(Records from a data collection)
Content starts

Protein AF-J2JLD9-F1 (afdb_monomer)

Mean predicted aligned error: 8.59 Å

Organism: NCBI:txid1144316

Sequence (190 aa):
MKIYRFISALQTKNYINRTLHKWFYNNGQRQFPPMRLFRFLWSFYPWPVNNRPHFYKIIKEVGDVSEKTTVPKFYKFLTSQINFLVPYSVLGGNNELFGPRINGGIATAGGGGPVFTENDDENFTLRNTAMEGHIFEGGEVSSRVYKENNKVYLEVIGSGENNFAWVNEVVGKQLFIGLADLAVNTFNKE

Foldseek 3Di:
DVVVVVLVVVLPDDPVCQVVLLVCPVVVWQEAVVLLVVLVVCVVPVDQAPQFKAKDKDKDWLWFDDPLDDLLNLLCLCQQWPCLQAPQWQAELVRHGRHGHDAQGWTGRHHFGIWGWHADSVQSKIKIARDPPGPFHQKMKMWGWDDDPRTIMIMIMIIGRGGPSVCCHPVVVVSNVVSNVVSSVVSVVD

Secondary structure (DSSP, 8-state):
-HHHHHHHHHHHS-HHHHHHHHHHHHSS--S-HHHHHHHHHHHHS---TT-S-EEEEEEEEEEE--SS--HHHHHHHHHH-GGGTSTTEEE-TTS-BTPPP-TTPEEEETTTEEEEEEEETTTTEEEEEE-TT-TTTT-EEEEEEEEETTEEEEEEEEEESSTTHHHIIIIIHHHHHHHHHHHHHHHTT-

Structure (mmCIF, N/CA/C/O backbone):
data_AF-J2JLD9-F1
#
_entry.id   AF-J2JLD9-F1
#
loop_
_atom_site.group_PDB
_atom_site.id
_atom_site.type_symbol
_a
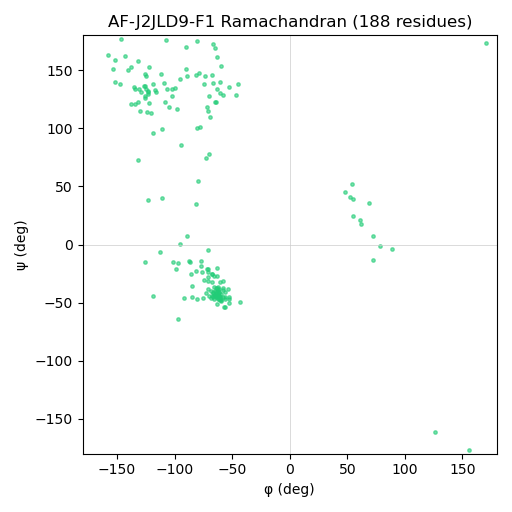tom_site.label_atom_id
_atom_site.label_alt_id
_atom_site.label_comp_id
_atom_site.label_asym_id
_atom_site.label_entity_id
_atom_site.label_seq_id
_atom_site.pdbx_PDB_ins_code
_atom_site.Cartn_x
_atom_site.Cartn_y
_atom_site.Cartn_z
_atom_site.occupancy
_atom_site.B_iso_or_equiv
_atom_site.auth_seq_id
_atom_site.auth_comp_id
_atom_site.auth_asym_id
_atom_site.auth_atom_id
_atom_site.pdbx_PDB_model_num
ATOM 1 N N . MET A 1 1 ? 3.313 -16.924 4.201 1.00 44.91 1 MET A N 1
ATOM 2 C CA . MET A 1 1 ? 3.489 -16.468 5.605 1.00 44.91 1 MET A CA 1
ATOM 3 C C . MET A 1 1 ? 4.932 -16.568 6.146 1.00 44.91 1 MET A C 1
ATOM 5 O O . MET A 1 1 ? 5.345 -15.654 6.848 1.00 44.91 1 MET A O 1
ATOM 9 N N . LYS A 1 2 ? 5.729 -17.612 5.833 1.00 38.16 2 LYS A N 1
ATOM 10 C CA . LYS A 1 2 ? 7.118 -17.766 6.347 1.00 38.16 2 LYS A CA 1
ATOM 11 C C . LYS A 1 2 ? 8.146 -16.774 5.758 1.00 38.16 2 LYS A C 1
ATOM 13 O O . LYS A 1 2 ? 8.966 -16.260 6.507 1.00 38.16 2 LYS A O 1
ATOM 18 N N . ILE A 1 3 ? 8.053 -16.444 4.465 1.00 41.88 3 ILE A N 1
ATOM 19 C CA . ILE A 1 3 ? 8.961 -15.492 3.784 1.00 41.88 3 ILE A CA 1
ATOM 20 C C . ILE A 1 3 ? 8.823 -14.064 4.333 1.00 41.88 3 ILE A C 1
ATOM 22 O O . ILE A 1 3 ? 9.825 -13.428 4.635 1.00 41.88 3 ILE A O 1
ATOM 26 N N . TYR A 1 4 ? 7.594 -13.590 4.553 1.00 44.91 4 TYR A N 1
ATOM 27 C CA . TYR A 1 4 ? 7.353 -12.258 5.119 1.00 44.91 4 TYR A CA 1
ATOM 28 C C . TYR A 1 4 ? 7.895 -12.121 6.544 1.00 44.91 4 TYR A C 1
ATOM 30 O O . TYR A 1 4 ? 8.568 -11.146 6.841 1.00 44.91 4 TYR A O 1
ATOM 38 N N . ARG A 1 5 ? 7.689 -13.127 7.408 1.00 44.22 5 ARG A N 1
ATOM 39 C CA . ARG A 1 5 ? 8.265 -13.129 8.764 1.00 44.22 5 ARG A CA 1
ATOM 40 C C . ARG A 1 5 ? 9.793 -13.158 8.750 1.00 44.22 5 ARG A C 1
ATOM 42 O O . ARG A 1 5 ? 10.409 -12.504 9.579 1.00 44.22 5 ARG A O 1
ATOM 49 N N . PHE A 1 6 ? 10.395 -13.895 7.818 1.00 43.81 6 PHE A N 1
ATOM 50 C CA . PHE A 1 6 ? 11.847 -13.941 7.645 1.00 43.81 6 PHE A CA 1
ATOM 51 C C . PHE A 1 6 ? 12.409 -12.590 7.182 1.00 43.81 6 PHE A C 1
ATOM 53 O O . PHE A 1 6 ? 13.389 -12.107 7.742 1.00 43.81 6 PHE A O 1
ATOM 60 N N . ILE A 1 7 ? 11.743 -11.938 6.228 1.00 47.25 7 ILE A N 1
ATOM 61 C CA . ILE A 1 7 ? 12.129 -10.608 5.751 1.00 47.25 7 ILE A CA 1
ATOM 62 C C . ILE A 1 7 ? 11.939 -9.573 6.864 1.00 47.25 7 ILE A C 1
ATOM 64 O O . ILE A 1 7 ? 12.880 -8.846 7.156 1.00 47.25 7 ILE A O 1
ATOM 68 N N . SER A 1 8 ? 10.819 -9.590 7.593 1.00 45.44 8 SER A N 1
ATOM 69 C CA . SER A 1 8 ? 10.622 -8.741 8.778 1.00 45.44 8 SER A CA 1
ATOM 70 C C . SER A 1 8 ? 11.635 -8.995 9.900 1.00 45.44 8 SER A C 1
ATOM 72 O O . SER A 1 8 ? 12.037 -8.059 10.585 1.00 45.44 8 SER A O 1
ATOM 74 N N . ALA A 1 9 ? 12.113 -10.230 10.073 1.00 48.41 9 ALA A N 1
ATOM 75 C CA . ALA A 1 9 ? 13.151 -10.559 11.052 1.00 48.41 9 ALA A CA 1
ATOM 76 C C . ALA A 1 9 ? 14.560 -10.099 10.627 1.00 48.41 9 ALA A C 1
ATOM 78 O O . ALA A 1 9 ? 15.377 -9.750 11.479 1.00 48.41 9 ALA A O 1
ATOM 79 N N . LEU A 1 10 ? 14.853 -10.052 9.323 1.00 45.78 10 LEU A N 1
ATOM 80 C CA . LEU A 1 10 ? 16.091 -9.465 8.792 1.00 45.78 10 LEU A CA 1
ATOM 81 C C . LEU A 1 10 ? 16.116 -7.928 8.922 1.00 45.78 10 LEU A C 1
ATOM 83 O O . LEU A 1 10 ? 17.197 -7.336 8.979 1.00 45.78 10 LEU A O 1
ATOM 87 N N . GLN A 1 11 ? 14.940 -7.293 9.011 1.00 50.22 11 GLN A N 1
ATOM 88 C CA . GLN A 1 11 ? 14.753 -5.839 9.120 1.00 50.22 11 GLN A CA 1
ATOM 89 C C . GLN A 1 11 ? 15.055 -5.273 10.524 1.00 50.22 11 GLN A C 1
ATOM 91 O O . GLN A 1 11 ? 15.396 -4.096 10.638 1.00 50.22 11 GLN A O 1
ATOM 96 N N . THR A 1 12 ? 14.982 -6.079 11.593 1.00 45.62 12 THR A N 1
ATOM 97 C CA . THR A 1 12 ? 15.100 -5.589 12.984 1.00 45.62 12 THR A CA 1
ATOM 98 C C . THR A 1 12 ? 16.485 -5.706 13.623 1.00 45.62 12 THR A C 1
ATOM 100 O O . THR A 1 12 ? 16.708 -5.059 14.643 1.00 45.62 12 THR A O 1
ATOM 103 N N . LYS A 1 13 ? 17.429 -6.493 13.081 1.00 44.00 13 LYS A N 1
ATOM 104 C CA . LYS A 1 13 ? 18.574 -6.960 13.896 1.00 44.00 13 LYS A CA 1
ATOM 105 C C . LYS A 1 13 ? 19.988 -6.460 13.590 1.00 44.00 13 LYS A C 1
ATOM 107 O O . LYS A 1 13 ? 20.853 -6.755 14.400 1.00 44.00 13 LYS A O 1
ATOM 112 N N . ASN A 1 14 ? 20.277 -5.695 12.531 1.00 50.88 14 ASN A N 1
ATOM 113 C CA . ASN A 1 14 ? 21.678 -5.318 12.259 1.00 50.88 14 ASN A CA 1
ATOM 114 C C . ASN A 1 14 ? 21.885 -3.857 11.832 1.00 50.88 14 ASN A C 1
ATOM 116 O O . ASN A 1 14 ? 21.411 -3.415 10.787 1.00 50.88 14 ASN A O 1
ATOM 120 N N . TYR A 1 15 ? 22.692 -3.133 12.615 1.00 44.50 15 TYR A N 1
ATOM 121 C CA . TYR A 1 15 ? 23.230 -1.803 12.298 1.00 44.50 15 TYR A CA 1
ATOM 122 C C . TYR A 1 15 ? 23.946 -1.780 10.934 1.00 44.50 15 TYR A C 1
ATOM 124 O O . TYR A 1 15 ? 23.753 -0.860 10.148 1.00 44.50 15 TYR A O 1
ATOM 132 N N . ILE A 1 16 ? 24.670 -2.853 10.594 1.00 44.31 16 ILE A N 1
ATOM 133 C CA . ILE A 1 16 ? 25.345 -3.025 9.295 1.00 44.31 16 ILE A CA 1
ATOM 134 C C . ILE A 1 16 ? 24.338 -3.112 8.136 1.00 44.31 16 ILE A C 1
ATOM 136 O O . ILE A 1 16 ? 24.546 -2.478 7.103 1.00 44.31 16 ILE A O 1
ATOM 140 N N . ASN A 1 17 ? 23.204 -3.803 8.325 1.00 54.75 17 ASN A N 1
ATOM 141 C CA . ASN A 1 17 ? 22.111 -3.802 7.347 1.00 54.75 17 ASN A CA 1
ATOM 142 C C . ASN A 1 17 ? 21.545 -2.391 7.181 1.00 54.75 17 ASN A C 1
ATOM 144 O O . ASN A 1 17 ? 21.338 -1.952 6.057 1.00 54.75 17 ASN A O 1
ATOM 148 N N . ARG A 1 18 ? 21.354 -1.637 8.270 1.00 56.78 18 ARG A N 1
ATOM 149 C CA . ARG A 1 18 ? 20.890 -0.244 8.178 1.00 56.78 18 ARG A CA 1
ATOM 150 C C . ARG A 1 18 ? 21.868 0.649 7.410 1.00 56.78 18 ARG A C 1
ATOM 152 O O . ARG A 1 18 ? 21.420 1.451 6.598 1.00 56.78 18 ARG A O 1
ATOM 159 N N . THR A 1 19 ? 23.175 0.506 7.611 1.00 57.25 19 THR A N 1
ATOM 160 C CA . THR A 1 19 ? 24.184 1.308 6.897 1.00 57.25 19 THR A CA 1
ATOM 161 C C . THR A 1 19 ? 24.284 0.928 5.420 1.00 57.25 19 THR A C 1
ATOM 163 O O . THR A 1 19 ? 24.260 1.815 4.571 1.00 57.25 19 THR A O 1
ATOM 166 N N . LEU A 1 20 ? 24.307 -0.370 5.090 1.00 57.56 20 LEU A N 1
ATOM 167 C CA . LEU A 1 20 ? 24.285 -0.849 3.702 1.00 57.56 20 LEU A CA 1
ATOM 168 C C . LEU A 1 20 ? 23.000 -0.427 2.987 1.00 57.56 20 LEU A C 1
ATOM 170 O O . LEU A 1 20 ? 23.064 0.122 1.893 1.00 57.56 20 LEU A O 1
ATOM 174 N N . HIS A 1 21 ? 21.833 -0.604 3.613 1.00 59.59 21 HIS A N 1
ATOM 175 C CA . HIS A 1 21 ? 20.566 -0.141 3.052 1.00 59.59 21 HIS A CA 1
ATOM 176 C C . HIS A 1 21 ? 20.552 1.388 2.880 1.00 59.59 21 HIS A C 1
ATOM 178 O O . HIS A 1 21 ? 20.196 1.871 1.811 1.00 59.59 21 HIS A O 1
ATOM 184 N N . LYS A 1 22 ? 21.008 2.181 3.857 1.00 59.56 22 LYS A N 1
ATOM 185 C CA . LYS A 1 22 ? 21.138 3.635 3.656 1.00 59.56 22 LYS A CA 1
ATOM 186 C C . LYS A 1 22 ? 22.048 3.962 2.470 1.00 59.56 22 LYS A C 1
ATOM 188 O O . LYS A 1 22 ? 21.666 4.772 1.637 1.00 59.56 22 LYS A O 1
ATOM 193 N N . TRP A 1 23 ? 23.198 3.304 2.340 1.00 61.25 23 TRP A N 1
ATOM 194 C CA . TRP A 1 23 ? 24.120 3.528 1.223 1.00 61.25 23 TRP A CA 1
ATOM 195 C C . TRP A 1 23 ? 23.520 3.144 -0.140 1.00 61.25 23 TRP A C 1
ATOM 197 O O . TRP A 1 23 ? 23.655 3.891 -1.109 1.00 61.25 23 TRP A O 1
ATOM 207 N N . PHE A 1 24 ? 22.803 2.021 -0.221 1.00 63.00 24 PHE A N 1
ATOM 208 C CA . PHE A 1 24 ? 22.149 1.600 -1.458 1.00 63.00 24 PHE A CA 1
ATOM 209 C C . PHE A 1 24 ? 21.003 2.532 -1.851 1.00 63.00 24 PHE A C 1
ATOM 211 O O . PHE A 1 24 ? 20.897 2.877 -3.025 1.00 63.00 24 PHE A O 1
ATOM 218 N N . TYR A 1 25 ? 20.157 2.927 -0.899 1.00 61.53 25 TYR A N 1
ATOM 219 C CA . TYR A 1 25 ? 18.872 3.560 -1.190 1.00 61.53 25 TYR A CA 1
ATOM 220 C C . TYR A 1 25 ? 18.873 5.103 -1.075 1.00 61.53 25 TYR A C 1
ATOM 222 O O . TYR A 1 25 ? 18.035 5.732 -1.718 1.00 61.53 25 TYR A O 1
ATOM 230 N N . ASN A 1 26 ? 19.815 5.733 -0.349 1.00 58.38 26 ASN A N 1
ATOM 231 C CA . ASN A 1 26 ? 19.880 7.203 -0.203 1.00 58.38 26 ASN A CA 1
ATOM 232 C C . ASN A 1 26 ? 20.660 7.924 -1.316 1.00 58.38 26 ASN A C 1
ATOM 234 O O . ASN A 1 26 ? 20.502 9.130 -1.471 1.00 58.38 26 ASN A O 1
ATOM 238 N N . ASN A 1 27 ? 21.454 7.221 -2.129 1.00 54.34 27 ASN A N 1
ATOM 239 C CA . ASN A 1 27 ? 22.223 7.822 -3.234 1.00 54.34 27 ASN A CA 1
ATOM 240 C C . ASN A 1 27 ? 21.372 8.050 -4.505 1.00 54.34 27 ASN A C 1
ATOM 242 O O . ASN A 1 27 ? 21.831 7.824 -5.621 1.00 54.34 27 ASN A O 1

Content ends
Content starts

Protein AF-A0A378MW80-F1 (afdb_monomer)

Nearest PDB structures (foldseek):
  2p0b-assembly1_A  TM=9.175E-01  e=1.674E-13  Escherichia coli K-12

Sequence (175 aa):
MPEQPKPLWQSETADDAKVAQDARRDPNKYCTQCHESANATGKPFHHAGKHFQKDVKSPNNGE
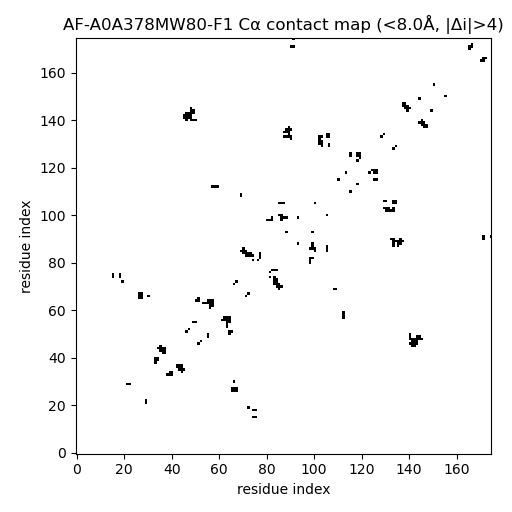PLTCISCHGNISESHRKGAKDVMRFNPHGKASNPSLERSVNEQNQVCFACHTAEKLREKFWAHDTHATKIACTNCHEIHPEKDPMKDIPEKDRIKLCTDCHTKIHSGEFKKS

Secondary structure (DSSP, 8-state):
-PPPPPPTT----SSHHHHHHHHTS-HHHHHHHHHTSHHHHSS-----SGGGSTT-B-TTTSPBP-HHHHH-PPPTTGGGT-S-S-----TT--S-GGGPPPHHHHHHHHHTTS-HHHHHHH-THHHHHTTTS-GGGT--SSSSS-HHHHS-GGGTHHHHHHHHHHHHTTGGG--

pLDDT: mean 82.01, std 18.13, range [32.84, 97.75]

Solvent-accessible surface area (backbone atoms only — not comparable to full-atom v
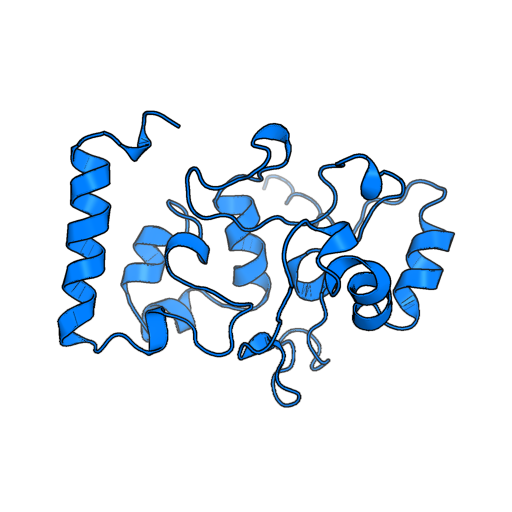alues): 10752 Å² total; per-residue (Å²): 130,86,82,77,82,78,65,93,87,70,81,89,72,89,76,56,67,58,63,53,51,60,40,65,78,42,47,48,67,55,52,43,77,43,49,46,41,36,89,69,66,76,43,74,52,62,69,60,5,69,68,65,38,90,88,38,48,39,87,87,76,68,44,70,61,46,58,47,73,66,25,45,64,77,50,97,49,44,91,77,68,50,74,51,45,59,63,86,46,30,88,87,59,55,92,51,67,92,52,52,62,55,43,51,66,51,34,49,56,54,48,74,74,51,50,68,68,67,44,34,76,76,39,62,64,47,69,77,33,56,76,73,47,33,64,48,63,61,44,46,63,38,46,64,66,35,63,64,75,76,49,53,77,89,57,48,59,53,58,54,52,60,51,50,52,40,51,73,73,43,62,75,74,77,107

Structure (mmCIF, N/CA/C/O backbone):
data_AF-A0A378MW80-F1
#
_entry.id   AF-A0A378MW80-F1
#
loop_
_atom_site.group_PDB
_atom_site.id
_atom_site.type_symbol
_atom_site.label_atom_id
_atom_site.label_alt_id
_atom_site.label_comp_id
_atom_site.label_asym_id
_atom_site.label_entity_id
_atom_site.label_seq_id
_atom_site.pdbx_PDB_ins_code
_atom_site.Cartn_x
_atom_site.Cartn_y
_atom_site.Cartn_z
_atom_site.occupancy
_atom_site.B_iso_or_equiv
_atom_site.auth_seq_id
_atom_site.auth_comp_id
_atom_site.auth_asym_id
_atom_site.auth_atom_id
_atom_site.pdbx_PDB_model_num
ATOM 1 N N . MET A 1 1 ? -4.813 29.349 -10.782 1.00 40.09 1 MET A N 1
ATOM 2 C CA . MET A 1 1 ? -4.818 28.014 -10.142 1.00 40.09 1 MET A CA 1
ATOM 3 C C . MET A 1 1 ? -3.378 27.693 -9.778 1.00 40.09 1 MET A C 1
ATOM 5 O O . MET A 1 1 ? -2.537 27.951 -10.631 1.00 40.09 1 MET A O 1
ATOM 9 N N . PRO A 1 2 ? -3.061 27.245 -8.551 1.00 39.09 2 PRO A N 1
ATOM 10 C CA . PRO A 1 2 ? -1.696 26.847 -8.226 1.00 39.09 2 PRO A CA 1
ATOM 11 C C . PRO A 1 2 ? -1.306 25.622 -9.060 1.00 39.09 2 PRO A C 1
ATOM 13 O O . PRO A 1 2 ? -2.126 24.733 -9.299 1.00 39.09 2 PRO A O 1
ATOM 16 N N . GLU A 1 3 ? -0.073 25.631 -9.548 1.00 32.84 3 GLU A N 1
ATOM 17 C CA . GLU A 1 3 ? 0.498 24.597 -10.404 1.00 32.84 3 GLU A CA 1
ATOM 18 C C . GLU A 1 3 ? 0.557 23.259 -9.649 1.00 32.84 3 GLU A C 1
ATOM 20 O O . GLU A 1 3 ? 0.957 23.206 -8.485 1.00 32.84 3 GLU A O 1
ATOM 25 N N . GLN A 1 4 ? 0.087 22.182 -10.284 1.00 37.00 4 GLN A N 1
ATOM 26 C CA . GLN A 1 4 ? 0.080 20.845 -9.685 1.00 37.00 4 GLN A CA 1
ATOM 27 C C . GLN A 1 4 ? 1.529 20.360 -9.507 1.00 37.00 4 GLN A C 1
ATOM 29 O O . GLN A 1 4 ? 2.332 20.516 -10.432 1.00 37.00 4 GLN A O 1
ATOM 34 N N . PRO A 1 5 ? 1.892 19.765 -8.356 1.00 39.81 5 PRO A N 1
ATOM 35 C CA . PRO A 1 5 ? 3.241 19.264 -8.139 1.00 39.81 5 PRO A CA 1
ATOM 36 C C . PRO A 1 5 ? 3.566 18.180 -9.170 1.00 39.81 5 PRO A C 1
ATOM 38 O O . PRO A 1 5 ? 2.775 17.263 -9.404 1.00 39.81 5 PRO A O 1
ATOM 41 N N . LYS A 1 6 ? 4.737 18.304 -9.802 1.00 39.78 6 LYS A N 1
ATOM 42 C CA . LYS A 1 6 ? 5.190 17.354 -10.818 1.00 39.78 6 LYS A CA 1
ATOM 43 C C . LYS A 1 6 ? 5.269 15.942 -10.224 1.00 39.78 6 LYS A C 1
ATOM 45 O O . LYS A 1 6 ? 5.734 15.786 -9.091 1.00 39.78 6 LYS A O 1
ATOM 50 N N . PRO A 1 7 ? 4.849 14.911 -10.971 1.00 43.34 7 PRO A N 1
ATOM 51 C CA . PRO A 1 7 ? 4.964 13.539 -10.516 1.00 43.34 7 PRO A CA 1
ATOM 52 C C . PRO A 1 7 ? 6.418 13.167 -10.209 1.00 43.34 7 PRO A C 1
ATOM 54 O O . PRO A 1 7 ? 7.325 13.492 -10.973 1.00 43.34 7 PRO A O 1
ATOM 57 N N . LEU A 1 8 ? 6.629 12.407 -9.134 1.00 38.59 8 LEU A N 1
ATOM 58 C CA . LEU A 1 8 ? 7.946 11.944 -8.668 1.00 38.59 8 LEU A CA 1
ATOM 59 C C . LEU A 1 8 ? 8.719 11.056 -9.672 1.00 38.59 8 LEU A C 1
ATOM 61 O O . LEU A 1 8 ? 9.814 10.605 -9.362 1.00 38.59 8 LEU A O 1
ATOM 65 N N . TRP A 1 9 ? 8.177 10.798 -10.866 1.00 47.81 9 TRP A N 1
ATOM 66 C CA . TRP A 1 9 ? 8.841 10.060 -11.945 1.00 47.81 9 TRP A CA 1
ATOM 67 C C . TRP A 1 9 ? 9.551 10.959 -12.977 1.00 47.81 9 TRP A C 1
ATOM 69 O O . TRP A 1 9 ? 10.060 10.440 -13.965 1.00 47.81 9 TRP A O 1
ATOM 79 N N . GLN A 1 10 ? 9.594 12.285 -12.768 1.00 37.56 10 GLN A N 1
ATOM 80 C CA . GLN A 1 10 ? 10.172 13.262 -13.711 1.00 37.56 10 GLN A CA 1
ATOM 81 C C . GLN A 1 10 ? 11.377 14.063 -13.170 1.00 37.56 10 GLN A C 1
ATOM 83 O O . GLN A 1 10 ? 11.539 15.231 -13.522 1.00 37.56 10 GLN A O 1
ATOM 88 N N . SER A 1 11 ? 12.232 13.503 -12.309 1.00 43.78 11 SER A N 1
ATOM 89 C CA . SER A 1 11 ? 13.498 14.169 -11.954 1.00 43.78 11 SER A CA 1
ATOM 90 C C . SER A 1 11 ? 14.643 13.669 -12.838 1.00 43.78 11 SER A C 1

Content ends

For this exercise, please output exactly the lines above starting at the line with "ATOM 174 N N" and ending at the line with "ATOM 188 O O", ends included.

* RESULT OF THIS TASK:
ATOM 174 N N . HIS A 1 21 ? 21.833 -0.604 3.613 1.00 59.59 21 HIS A N 1
ATOM 175 C CA . HIS A 1 21 ? 20.566 -0.141 3.052 1.00 59.59 21 HIS A CA 1
ATOM 176 C C . HIS A 1 21 ? 20.552 1.388 2.880 1.00 59.59 21 HIS A C 1
ATOM 178 O O . HIS A 1 21 ? 20.196 1.871 1.811 1.00 59.59 21 HIS A O 1
ATOM 184 N N . LYS A 1 22 ? 21.008 2.181 3.857 1.00 59.56 22 LYS A N 1
ATOM 185 C CA . LYS A 1 22 ? 21.138 3.635 3.656 1.00 59.56 22 LYS A CA 1
ATOM 186 C C . LYS A 1 22 ? 22.048 3.962 2.470 1.00 59.56 22 LYS A C 1
ATOM 188 O O . LYS A 1 22 ? 21.666 4.772 1.637 1.00 59.56 22 LYS A O 1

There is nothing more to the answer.